_Problem requirements_
For the entries that follow, restate word for word the line containing "Protein AF-A0ABD2XKT9-F1 (afdb_monomer_lite)", the line containing "ATOM 2 C CA . MET", and every line that lies between them.

_Data supplied_

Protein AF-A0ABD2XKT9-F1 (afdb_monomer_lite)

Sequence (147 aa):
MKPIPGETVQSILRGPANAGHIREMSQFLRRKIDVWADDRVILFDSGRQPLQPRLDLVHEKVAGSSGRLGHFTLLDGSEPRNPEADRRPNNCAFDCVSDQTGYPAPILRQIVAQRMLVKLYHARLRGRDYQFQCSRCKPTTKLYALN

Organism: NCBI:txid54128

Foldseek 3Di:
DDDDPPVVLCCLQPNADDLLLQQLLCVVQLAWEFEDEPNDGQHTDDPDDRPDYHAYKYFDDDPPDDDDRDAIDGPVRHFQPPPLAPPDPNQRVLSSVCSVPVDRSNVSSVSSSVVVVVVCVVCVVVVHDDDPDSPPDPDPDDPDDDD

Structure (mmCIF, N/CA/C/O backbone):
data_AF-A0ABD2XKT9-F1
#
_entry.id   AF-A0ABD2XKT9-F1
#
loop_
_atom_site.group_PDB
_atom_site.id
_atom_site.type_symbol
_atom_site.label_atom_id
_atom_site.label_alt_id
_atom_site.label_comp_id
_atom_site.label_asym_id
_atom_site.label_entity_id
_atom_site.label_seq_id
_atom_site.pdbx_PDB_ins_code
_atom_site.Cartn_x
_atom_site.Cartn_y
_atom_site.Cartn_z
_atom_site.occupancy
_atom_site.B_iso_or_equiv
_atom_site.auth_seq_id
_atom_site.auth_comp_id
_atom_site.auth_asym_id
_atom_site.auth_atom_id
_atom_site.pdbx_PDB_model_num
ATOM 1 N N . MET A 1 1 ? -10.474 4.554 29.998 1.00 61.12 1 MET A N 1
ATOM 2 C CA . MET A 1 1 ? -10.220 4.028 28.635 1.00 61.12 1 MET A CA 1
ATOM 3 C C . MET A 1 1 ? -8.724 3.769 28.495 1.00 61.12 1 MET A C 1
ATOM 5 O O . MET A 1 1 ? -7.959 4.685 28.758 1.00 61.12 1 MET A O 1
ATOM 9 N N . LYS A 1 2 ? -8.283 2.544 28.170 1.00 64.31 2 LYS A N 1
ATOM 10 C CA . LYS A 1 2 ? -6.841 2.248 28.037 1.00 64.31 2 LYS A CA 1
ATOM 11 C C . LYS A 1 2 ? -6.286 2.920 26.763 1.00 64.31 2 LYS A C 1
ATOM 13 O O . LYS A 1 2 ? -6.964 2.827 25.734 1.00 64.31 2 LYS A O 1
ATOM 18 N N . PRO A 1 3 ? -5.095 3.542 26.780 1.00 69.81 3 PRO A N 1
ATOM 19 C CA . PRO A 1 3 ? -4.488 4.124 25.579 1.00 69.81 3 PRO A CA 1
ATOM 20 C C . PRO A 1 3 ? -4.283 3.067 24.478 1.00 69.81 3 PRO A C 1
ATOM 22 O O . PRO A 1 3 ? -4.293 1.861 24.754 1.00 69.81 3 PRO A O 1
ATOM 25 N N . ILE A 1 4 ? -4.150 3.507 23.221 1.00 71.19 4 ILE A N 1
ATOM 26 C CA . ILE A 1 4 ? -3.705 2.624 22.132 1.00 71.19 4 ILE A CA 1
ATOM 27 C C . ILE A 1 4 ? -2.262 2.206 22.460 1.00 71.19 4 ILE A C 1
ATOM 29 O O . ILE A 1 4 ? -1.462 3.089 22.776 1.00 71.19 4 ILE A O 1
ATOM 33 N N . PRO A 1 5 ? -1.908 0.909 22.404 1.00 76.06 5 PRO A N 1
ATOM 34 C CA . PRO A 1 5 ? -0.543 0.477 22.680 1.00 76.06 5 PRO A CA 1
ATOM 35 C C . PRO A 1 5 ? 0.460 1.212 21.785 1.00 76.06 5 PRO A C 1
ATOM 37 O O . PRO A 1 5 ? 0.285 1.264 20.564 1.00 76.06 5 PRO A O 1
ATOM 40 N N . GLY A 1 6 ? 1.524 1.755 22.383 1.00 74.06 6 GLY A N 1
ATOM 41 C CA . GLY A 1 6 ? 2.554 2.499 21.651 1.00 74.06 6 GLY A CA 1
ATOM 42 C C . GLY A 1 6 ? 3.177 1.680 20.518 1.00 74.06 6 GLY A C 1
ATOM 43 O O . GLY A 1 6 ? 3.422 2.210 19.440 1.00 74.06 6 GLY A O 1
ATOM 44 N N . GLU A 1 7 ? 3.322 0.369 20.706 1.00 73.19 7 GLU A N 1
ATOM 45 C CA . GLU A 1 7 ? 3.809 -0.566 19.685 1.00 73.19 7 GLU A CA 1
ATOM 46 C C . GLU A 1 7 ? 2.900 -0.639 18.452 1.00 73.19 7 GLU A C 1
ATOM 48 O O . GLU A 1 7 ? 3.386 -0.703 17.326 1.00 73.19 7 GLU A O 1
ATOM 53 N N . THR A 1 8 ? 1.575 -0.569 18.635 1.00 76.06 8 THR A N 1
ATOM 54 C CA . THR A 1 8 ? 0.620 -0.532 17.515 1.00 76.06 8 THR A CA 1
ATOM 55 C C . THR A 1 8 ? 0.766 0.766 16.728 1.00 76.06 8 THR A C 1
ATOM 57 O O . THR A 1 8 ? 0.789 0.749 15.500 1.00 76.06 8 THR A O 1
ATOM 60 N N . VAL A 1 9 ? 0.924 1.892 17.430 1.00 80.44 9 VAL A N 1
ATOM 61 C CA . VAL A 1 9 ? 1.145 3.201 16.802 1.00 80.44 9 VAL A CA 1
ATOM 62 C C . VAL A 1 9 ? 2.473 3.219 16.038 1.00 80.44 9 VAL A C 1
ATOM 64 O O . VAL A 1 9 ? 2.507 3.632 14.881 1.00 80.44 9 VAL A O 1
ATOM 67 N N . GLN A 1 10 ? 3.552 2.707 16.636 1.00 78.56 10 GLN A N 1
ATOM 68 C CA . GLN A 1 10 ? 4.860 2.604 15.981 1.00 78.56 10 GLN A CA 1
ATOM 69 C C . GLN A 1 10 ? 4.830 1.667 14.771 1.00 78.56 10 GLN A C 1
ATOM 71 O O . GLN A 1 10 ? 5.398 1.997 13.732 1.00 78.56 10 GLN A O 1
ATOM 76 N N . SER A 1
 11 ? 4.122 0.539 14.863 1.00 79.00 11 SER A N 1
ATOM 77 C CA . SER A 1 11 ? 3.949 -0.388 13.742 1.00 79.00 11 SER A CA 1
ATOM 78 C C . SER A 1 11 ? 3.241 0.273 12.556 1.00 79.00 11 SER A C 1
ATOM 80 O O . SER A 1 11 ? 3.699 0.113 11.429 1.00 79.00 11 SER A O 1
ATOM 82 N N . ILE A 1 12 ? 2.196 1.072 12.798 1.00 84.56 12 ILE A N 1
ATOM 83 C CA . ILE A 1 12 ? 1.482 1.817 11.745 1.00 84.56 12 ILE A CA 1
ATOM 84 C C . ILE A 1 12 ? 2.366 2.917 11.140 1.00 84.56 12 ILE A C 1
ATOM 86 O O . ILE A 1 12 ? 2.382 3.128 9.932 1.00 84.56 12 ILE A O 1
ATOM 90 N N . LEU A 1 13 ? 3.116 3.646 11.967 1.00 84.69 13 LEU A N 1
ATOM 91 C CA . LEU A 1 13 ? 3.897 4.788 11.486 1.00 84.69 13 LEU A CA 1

...

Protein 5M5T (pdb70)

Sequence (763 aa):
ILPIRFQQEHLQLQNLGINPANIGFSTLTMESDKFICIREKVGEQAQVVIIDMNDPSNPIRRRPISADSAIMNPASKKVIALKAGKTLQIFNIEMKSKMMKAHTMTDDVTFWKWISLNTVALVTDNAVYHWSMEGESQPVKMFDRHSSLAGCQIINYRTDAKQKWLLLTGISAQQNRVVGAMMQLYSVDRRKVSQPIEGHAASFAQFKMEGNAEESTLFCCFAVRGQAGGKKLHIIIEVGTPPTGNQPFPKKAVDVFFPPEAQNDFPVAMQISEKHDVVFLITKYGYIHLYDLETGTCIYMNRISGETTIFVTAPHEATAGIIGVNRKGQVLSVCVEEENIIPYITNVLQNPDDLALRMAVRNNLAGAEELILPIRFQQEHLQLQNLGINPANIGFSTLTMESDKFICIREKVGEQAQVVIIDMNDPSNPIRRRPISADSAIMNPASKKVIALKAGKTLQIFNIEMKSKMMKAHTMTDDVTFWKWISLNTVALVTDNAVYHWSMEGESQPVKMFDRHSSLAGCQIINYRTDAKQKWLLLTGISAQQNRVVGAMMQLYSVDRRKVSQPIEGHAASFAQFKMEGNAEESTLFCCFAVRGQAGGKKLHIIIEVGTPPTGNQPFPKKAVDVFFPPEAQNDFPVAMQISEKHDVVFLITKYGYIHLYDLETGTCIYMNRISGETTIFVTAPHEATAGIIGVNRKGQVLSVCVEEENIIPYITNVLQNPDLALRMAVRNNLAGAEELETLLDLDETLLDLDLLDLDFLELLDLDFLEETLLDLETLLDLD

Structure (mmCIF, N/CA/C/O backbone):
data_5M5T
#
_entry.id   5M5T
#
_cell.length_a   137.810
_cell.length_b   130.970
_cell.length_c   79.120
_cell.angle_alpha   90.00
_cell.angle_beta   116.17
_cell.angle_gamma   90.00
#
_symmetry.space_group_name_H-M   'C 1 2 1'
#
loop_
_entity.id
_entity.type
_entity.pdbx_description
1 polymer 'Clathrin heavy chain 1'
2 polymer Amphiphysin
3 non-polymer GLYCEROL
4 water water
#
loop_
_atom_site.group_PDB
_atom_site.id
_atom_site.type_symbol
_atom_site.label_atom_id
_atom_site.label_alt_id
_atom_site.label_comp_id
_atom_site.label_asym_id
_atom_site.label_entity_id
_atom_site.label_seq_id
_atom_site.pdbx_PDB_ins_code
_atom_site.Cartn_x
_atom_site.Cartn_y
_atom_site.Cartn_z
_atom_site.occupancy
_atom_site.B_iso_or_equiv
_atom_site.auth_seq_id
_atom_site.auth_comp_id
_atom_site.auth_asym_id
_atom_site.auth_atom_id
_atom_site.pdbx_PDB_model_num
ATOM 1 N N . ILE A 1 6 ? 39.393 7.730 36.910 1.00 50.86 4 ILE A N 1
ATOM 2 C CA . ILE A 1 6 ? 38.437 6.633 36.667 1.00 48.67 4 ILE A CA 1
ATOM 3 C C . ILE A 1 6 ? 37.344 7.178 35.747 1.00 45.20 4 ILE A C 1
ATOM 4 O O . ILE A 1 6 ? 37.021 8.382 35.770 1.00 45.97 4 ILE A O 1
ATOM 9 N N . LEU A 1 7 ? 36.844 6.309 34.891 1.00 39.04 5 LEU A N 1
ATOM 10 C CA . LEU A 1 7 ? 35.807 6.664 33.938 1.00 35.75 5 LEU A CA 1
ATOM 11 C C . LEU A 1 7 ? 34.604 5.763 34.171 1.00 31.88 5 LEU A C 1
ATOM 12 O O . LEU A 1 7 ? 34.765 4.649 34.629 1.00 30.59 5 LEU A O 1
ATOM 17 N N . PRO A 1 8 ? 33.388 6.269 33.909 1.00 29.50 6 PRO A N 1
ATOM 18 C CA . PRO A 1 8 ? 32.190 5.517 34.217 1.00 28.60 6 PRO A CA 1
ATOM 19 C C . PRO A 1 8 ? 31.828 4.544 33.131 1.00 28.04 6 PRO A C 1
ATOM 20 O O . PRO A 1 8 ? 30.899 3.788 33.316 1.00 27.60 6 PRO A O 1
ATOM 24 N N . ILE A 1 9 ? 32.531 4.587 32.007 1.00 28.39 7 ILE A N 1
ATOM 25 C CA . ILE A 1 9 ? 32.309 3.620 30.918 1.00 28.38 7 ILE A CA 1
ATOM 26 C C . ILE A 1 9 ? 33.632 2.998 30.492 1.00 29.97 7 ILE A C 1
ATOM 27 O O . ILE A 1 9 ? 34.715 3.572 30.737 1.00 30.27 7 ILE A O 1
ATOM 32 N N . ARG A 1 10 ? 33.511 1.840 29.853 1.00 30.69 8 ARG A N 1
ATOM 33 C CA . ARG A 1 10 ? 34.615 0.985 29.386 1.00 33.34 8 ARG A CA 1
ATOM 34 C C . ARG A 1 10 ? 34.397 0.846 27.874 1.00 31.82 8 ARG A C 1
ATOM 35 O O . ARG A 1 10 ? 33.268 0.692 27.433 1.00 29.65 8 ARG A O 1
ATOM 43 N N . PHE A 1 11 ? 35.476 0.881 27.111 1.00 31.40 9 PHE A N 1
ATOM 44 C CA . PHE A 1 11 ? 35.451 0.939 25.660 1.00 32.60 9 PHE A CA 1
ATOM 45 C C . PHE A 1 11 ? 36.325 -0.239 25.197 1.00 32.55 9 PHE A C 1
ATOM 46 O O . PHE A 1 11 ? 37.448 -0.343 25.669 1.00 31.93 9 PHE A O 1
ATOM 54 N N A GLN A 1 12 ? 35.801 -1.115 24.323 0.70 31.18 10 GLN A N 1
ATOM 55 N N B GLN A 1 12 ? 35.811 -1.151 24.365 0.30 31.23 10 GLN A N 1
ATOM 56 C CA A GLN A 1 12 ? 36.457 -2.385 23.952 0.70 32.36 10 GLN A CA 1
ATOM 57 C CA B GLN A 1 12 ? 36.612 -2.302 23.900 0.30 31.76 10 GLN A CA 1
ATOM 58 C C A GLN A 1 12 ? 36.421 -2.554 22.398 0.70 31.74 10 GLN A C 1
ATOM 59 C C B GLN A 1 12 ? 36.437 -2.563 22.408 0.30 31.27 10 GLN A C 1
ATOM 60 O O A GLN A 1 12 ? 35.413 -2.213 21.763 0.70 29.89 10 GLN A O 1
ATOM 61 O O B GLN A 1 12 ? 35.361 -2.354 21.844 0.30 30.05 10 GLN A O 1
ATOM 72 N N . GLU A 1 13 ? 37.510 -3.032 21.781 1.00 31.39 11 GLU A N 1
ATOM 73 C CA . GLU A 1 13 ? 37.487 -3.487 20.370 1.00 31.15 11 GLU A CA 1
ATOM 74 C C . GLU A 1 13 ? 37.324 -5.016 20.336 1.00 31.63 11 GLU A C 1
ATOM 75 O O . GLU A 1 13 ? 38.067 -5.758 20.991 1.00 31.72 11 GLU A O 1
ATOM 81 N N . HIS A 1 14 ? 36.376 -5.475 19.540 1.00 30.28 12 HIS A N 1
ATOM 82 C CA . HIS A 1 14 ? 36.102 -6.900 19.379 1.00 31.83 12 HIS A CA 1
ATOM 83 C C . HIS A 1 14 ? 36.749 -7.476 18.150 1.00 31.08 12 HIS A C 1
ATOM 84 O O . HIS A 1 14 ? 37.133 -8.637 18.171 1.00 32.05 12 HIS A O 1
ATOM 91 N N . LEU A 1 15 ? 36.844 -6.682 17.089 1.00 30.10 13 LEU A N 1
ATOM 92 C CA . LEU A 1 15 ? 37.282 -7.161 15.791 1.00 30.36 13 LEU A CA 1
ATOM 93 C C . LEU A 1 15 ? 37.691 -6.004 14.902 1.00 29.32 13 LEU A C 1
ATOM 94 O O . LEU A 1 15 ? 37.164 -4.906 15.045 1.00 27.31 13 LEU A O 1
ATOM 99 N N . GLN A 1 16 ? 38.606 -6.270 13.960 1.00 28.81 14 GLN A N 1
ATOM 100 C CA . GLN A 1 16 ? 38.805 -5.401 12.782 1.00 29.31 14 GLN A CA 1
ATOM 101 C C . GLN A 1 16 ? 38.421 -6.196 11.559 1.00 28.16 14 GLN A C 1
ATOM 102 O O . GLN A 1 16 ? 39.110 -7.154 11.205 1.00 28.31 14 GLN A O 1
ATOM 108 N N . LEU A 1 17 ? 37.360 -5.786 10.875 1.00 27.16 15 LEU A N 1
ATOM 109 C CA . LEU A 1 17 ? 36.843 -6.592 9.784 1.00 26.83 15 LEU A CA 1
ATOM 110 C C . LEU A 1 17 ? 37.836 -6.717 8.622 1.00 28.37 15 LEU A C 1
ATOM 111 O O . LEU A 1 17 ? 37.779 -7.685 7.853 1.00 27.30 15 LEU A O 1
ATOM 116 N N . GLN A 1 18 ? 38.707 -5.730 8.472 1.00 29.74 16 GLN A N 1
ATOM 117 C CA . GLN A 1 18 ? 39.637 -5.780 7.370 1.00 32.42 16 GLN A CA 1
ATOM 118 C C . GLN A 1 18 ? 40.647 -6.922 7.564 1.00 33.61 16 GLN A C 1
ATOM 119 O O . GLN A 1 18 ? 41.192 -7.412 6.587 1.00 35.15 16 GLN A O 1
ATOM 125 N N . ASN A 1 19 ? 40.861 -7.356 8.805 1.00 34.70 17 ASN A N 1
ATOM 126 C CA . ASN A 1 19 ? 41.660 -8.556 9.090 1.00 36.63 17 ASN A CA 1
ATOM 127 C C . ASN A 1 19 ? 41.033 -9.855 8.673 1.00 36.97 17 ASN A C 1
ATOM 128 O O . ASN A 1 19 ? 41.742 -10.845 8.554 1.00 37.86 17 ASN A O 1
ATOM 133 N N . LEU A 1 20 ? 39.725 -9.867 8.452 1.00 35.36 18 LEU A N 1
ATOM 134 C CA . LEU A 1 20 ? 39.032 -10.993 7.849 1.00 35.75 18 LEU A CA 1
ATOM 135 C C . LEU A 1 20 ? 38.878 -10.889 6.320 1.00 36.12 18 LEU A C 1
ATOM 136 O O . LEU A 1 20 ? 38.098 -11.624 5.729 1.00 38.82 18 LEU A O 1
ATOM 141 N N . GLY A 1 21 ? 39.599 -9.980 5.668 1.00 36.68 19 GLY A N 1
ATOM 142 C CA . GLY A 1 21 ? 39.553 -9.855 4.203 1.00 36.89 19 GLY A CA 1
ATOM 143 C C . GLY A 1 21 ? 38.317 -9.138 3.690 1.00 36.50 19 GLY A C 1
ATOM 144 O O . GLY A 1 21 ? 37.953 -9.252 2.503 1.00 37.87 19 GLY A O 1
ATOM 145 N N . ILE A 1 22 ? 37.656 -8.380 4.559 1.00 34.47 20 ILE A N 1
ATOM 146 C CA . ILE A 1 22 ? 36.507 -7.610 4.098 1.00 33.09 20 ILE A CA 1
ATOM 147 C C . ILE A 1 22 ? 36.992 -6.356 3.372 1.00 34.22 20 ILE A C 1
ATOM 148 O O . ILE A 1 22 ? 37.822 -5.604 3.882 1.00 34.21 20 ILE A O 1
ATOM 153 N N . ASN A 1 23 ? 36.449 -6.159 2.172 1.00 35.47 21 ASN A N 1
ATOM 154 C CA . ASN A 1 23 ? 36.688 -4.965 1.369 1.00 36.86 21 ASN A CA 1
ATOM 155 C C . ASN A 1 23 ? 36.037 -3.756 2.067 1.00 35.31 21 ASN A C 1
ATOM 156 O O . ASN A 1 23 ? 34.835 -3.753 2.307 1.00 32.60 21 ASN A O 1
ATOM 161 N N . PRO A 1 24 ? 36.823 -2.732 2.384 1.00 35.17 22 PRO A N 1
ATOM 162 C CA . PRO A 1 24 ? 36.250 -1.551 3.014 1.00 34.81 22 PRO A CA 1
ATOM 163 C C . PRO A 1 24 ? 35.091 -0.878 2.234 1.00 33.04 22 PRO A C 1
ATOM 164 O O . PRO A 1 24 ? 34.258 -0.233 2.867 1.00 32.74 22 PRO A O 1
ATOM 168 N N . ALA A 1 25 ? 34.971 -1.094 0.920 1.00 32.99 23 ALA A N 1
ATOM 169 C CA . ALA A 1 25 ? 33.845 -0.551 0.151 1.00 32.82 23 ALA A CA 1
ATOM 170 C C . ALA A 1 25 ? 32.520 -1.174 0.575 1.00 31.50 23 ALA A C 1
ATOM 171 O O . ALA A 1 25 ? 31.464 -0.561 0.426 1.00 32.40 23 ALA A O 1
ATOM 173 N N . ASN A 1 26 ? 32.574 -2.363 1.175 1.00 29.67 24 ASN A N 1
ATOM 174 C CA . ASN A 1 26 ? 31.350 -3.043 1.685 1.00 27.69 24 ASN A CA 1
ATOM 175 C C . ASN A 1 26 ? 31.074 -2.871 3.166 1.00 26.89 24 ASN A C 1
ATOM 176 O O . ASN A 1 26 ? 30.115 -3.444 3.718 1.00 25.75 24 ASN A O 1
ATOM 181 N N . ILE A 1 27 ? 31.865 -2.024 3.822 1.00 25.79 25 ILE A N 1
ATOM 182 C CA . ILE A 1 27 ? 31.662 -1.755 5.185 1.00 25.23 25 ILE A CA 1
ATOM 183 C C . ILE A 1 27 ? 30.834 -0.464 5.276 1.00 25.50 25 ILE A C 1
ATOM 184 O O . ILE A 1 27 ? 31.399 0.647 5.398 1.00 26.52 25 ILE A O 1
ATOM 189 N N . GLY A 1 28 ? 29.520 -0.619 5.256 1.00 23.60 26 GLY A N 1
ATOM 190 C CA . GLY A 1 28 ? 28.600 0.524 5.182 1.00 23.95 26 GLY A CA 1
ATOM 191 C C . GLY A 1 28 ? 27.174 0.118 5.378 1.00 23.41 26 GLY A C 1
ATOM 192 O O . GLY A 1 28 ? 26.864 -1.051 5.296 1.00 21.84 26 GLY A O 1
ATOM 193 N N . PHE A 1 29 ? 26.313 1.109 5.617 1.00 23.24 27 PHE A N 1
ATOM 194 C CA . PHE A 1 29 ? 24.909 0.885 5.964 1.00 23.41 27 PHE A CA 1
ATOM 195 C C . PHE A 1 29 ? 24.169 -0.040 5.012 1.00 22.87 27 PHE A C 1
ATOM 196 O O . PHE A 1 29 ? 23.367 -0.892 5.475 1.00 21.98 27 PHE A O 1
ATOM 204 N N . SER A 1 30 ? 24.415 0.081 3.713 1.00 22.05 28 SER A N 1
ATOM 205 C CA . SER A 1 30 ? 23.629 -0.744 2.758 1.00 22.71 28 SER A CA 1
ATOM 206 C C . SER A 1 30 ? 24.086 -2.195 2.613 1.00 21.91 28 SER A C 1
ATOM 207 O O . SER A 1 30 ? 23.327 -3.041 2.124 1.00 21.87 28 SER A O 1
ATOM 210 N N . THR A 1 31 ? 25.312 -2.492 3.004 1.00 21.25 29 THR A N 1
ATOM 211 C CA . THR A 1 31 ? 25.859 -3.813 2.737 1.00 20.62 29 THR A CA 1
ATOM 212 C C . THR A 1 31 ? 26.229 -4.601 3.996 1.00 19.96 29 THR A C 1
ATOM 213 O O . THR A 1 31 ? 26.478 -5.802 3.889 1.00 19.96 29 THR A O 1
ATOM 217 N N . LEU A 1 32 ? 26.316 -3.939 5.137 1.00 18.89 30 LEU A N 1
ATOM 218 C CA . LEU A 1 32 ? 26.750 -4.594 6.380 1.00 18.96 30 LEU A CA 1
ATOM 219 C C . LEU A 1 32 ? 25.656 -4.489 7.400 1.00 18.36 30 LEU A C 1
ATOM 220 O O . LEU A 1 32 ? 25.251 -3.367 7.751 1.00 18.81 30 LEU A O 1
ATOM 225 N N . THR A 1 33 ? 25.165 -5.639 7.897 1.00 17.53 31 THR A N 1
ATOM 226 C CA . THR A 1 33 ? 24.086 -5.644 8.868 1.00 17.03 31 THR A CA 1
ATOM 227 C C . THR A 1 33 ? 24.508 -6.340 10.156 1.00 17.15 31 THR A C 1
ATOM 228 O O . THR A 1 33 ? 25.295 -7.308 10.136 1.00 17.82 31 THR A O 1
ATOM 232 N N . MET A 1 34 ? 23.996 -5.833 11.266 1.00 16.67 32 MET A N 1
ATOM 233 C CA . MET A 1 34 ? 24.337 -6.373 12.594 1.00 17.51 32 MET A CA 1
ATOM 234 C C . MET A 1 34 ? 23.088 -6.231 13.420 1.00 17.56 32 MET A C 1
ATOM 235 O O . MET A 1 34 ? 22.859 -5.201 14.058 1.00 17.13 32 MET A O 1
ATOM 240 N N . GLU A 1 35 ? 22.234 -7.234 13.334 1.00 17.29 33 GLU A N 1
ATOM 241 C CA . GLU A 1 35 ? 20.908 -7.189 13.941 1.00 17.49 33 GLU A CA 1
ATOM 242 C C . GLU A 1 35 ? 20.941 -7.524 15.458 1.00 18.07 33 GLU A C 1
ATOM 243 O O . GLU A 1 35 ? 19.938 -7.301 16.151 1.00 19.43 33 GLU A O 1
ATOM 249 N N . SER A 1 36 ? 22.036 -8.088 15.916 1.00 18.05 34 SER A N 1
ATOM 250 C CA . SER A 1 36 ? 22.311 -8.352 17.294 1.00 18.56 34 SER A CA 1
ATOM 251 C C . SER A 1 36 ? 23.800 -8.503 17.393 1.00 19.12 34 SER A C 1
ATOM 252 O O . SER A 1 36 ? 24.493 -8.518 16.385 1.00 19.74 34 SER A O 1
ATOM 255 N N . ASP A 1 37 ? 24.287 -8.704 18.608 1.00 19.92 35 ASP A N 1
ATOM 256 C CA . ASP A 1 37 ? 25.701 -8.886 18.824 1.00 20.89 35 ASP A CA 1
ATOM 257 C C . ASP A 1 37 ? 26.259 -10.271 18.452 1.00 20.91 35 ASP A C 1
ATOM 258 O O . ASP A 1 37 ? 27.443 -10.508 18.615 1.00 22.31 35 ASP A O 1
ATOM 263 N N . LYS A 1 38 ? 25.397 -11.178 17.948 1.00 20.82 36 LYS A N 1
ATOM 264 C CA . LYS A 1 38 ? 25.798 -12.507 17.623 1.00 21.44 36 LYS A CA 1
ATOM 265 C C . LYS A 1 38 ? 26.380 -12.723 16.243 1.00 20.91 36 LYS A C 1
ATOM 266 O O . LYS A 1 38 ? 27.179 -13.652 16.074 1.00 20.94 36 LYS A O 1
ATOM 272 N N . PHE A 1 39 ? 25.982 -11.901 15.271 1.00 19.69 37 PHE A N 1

_Answer for this exercise_
Protein AF-A0ABD2XKT9-F1 (afdb_monomer_lite)

Sequence (147 aa):
MKPIPGETVQSILRGPANAGHIREMSQFLRRKIDVWADDRVILFDSGRQPLQPRLDLVHEKVAGSSGRLGHFTLLDGSEPRNPEADRRPNNCAFDCVSDQTGYPAPILRQIVAQRMLVKLYHARLRGRDYQFQCSRCKPTTKLYALN

Organism: NCBI:txid54128

Foldseek 3Di:
DDDDPPVVLCCLQPNADDLLLQQLLCVVQLAWEFEDEPNDGQHTDDPDDRPDYHAYKYFDDDPPDDDDRDAIDGPVRHFQPPPLAPPDPNQRVLSSVCSVPVDRSNVSSVSSSVVVVVVCVVCVVVVHDDDPDSPPDPDPDDPDDDD

Structure (mmCIF, N/CA/C/O backbone):
data_AF-A0ABD2XKT9-F1
#
_entry.id   AF-A0ABD2XKT9-F1
#
loop_
_atom_site.group_PDB
_atom_site.id
_atom_site.type_symbol
_atom_site.label_atom_id
_atom_site.label_alt_id
_atom_site.label_comp_id
_atom_site.label_asym_id
_atom_site.label_entity_id
_atom_site.label_seq_id
_atom_site.pdbx_PDB_ins_code
_atom_site.Cartn_x
_atom_site.Cartn_y
_atom_site.Cartn_z
_atom_site.occupancy
_atom_site.B_iso_or_equiv
_atom_site.auth_seq_id
_atom_site.auth_comp_id
_atom_site.auth_asym_id
_atom_site.auth_atom_id
_atom_site.pdbx_PDB_model_num
ATOM 1 N N . MET A 1 1 ? -10.474 4.554 29.998 1.00 61.12 1 MET A N 1
ATOM 2 C CA . MET A 1 1 ? -10.220 4.028 28.635 1.00 61.12 1 MET A CA 1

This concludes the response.